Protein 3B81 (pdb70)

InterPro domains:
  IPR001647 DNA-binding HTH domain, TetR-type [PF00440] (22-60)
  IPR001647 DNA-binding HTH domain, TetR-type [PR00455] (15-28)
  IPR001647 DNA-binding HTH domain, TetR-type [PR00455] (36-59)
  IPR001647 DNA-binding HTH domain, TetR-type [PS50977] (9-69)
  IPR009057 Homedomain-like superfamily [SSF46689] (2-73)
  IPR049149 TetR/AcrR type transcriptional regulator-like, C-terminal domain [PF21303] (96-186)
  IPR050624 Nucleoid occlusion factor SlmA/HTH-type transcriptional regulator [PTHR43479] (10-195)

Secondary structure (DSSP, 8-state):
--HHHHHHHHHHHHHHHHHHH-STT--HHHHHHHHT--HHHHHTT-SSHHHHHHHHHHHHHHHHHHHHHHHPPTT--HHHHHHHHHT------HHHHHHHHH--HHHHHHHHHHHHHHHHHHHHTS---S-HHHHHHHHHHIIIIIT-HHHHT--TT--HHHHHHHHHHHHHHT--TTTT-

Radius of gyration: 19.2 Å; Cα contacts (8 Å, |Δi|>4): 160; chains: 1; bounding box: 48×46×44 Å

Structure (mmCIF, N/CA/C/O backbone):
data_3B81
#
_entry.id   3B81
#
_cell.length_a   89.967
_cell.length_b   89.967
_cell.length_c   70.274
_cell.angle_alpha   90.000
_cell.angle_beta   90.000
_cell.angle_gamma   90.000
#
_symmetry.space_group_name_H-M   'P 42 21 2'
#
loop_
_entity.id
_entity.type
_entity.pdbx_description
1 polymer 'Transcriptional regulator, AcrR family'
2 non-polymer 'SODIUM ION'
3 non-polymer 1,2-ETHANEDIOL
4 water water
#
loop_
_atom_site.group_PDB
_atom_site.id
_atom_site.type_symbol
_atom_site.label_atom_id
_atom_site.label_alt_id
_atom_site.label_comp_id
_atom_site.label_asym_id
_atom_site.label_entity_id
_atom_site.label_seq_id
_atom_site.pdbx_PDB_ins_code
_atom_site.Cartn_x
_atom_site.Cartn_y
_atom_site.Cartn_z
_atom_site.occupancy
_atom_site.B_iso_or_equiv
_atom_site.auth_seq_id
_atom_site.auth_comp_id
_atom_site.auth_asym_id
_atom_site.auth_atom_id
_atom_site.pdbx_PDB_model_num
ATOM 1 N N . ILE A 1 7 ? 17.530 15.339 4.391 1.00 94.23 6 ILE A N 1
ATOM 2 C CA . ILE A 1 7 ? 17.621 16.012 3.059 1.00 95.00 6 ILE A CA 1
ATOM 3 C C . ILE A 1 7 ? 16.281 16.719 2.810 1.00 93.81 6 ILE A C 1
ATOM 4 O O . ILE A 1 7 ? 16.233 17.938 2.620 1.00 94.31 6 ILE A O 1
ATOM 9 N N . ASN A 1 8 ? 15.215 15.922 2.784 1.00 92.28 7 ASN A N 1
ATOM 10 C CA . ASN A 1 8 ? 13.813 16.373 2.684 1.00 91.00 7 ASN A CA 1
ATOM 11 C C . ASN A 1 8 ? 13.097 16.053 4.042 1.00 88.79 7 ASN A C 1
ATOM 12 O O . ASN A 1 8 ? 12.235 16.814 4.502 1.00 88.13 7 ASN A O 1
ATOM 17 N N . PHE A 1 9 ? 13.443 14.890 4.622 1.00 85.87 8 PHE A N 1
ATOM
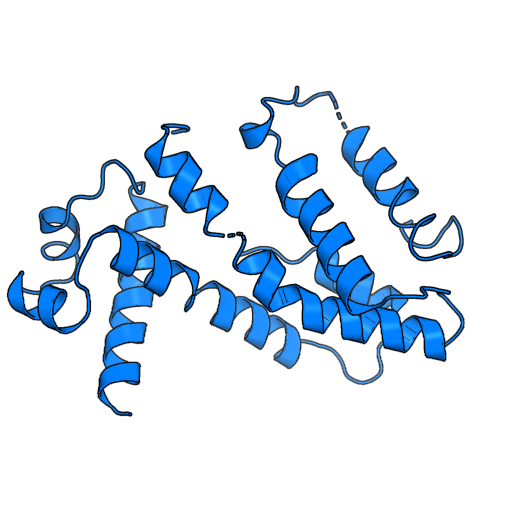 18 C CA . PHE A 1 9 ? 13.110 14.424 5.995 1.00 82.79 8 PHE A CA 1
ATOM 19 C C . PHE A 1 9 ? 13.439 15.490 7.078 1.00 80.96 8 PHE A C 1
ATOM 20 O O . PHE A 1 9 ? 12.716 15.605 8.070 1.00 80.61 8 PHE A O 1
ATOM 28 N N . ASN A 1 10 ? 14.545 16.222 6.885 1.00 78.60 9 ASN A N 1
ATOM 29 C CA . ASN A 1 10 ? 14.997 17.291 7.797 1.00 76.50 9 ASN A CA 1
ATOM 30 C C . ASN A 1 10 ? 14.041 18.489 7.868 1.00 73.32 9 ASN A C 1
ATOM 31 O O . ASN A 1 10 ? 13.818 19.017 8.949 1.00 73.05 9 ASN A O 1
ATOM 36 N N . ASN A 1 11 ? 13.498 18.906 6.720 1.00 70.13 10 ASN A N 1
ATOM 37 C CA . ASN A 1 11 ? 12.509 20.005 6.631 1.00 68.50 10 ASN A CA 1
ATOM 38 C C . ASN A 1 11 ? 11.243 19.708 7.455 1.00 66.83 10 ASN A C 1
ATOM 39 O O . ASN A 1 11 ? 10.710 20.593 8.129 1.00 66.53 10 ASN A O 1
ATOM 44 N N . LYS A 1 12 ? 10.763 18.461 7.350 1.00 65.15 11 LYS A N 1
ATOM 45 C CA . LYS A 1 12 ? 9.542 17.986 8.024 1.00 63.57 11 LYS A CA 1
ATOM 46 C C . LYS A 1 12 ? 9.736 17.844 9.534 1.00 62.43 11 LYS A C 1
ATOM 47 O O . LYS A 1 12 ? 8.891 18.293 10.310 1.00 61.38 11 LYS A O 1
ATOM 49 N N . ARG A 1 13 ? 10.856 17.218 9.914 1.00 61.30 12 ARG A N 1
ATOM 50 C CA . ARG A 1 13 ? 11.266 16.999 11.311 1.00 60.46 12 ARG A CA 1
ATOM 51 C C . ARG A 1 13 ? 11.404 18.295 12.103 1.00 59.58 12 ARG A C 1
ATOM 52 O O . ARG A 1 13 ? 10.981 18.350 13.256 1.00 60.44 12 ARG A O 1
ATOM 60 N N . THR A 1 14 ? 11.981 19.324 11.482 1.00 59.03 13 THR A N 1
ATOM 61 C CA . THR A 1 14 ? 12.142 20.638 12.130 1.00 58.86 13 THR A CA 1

———

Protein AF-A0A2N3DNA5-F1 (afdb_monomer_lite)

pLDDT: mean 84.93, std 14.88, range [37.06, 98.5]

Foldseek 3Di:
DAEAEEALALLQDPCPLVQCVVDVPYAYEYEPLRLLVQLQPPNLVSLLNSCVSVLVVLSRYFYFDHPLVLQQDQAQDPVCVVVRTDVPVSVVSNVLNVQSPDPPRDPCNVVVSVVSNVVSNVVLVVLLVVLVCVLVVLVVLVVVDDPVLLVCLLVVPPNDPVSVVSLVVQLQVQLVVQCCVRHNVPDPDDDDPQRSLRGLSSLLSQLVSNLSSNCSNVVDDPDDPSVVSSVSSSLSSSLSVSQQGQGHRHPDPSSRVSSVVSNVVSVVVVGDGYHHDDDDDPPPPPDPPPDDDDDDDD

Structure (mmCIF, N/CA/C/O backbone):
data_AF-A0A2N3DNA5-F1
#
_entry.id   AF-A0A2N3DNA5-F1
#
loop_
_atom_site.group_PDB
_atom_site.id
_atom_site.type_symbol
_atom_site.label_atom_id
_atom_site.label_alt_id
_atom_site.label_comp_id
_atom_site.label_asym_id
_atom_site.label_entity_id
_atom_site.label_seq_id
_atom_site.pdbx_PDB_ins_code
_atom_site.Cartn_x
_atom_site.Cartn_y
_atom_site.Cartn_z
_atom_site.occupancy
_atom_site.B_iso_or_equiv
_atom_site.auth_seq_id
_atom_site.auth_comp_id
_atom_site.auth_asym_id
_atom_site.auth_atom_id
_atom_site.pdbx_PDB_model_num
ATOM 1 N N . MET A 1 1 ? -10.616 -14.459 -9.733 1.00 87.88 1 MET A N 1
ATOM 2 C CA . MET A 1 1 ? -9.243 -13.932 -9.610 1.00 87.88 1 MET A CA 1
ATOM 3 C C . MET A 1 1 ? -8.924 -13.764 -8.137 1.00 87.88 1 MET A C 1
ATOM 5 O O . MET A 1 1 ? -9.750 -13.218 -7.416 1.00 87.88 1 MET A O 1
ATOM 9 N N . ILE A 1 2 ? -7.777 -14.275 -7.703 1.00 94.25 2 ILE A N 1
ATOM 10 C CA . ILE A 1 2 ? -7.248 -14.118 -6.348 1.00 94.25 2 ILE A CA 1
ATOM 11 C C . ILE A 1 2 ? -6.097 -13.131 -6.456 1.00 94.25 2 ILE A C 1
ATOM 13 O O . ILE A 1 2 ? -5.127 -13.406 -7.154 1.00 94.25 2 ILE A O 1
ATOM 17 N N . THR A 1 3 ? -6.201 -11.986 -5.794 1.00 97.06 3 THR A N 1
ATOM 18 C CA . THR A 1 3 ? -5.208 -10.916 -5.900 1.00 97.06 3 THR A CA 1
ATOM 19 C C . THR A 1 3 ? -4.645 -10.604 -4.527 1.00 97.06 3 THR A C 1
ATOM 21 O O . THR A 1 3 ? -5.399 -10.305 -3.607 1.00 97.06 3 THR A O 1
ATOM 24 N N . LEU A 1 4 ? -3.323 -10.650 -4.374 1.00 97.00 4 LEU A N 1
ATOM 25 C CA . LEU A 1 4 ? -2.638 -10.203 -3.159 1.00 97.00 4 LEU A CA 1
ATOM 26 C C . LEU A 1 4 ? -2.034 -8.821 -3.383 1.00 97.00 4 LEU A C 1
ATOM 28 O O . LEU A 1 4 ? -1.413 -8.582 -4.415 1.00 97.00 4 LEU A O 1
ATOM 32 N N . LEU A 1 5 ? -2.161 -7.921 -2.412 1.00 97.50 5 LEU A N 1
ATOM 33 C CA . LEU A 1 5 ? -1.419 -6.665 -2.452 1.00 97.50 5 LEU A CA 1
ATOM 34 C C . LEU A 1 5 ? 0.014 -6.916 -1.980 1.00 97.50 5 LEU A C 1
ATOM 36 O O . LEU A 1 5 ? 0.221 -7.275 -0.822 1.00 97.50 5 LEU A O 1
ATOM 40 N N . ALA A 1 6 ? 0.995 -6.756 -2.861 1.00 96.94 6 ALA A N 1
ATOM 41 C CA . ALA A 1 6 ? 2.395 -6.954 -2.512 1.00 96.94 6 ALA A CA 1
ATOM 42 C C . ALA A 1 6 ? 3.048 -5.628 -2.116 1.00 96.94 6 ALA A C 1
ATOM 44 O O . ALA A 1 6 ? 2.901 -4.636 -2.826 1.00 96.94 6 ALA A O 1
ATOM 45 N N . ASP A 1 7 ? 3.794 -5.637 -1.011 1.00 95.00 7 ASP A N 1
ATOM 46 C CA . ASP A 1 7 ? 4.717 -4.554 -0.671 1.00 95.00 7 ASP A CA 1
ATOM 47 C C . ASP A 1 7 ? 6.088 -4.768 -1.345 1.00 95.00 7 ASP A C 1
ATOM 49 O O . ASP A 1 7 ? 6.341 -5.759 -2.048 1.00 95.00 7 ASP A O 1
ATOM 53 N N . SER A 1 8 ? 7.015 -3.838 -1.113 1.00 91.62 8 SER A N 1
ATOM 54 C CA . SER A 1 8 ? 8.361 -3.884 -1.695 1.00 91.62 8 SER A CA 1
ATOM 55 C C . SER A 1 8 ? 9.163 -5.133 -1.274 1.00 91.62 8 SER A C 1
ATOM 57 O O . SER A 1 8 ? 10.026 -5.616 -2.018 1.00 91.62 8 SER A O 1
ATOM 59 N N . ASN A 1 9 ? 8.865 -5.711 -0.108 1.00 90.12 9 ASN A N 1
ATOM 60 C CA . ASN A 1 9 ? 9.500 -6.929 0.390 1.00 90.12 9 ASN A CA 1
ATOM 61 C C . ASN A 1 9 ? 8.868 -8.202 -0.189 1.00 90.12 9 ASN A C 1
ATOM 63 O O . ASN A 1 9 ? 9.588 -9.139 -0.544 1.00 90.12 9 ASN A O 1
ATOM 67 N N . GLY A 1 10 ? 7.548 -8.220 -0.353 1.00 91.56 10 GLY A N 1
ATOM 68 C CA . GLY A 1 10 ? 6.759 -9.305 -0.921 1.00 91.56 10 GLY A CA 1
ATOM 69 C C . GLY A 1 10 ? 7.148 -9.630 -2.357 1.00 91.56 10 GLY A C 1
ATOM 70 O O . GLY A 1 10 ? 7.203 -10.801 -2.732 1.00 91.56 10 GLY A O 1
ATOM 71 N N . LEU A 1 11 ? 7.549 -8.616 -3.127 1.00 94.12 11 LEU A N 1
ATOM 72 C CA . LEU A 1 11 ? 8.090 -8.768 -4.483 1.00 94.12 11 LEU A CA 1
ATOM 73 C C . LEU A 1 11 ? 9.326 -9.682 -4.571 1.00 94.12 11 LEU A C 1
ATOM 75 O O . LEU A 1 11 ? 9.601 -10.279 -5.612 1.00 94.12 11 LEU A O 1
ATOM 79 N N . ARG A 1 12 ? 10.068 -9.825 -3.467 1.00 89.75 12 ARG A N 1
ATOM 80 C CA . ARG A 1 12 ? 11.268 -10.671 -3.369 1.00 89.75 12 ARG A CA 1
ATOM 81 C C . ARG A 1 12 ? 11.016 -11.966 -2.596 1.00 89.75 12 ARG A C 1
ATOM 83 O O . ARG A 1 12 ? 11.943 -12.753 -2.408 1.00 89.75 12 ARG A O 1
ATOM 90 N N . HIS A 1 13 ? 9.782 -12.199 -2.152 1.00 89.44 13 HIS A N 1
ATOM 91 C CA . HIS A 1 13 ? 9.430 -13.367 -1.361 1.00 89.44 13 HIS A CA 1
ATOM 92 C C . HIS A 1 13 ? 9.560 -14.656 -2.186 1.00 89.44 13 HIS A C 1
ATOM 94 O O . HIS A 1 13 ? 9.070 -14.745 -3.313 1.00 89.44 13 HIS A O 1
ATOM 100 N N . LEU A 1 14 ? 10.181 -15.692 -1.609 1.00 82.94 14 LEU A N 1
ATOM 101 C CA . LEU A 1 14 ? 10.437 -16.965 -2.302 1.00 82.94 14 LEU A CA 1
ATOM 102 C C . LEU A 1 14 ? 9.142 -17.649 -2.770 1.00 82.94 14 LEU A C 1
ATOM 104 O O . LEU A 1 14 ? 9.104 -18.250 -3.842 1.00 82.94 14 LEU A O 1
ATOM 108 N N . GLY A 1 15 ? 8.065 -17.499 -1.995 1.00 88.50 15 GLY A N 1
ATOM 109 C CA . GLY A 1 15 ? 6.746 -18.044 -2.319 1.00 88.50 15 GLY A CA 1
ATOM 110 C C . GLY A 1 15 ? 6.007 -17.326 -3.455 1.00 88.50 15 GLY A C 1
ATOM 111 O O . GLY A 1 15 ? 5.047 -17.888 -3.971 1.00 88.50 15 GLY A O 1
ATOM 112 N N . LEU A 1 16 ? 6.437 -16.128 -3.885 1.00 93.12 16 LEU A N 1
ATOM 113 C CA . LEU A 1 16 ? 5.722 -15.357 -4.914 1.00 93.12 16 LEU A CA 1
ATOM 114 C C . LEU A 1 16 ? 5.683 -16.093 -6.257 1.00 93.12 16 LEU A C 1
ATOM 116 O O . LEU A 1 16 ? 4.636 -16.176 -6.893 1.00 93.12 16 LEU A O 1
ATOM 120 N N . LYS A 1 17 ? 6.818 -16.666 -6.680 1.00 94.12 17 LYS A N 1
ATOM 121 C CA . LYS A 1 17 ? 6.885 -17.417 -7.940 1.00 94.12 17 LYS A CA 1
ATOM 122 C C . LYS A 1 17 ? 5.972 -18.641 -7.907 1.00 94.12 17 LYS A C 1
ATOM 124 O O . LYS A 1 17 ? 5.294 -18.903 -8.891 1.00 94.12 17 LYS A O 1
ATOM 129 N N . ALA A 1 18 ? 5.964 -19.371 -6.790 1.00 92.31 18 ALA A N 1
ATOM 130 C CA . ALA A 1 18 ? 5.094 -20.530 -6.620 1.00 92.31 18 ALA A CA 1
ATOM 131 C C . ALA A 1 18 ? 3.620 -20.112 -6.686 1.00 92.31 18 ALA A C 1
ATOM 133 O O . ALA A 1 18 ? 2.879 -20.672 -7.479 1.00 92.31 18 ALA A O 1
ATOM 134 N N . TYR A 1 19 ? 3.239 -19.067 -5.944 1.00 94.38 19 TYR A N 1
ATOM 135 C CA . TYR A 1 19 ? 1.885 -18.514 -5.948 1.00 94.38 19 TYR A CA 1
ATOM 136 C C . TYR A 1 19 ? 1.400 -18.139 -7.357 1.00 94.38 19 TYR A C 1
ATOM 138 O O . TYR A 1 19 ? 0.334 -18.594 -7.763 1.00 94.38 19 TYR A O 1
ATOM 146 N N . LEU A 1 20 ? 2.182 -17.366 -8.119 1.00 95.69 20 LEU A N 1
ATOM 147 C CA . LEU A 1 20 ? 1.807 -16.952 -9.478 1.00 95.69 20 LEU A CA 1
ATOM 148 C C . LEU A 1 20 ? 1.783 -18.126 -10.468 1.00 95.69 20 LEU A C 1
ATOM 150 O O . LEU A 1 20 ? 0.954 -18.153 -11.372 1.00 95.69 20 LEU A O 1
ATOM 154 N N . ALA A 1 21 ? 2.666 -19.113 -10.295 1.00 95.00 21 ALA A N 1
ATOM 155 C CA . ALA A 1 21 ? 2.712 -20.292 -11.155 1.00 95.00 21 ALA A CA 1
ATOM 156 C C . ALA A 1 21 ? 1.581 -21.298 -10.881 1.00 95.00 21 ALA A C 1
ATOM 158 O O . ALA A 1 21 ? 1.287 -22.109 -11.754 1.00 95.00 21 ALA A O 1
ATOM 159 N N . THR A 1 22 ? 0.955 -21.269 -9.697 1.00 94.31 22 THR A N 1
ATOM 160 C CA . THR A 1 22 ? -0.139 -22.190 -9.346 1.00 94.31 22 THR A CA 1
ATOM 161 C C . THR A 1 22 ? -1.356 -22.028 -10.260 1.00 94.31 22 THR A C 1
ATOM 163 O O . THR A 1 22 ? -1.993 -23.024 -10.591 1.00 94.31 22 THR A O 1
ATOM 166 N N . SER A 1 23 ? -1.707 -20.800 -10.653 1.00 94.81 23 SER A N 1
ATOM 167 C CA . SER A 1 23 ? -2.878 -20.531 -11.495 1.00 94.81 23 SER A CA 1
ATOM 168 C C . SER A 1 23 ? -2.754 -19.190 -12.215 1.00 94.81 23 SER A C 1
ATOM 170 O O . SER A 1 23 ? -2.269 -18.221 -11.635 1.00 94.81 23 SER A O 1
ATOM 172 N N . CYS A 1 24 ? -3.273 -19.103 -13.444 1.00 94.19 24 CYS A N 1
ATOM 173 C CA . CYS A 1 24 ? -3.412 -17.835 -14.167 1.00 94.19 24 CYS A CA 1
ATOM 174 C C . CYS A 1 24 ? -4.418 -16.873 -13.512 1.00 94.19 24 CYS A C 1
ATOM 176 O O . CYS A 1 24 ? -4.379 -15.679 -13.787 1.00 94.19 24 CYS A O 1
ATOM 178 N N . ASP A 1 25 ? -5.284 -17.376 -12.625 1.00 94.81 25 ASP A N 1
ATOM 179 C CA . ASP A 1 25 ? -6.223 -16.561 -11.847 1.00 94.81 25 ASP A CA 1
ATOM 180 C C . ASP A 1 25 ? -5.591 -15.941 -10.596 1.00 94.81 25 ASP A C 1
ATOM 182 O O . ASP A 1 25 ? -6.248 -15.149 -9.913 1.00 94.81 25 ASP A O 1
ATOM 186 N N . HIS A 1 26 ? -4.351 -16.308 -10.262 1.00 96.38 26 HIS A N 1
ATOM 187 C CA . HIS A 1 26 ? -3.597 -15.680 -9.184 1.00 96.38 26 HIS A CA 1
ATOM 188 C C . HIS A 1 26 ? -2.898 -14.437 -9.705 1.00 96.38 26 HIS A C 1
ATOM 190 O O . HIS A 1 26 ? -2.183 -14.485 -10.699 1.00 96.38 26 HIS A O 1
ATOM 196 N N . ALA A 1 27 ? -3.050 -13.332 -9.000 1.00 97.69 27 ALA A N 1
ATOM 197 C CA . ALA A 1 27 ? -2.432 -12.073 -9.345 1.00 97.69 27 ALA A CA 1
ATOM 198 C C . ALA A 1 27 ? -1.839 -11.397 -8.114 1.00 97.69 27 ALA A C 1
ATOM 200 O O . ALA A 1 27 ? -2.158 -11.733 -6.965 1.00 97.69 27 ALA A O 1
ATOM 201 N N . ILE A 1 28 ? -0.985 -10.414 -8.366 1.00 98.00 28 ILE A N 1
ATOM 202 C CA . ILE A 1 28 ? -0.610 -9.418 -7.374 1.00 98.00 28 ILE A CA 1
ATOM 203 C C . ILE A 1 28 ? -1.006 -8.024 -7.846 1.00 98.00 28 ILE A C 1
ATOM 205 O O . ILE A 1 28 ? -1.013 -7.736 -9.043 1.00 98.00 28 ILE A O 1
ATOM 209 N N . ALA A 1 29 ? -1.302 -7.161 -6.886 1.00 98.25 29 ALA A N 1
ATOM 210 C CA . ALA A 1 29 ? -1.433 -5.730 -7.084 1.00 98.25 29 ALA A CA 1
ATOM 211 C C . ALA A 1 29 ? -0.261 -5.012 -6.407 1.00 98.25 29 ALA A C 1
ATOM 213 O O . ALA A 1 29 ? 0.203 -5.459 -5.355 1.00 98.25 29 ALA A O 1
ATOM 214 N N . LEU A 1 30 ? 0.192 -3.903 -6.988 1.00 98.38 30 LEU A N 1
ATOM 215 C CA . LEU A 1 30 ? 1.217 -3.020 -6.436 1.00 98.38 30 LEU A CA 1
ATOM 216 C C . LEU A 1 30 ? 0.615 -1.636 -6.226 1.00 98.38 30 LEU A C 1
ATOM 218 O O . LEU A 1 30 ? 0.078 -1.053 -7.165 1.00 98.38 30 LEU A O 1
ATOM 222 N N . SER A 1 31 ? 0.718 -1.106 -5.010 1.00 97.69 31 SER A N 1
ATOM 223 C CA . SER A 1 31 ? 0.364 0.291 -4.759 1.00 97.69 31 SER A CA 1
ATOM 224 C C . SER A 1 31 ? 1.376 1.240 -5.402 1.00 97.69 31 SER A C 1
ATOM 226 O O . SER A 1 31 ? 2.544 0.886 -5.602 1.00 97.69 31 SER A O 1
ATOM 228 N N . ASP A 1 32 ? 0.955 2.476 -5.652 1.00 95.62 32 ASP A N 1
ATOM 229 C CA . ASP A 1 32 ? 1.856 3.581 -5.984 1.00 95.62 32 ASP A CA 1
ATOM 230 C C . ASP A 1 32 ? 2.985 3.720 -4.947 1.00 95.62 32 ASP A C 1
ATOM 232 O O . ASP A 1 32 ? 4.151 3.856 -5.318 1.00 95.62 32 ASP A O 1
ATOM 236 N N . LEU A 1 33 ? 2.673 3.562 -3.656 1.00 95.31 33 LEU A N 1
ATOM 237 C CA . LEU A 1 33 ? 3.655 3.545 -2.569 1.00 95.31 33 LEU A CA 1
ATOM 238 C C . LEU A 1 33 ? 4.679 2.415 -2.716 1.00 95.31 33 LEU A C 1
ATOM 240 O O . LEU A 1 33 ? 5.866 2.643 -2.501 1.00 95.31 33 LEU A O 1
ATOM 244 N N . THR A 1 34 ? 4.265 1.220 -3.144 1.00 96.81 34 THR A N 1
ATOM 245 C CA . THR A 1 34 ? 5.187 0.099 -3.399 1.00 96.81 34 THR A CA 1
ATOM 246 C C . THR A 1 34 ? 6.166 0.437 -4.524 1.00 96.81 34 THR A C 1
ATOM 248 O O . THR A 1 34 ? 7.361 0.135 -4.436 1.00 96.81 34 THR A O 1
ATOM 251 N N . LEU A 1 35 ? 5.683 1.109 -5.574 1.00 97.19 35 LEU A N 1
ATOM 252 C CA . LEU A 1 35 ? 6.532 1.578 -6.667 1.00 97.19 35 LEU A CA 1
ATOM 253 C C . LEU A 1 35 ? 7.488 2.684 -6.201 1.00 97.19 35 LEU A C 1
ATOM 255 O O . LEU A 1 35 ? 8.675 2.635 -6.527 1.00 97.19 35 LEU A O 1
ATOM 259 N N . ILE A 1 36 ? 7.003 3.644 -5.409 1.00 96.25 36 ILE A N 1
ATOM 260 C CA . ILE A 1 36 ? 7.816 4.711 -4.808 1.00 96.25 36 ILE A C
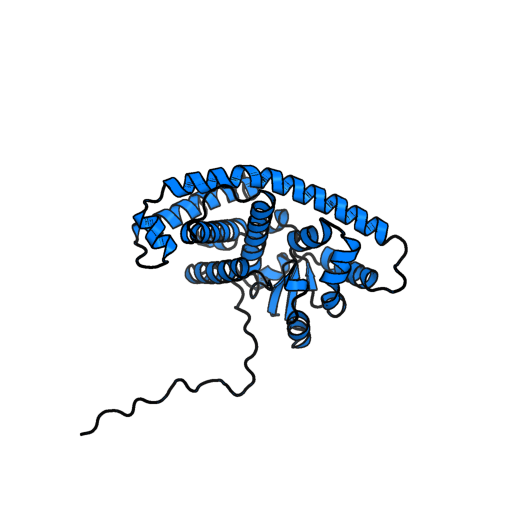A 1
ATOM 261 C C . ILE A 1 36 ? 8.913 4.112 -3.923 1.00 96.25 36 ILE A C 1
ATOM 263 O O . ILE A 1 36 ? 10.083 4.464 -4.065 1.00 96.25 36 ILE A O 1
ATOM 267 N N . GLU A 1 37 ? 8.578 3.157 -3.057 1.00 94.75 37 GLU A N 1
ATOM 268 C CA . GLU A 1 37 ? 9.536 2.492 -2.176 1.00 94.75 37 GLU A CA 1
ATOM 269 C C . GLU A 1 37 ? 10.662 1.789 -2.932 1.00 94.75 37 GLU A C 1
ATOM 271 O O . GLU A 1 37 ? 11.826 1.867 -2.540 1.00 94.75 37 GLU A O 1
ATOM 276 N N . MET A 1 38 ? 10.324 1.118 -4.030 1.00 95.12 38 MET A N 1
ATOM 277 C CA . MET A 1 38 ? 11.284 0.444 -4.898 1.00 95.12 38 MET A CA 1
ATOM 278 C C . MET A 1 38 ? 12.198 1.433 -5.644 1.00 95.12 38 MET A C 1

———

**INSTRUCTIONS TO FOLLOW:** If a line in the records contains the word "AcrR", copy it.

**EXERCISE RESPONSE:**
  IPR049149 TetR/AcrR type transcriptional regulator-like, C-terminal domain [PF21303] (96-186)
1 polymer 'Transcriptional regulator, AcrR family'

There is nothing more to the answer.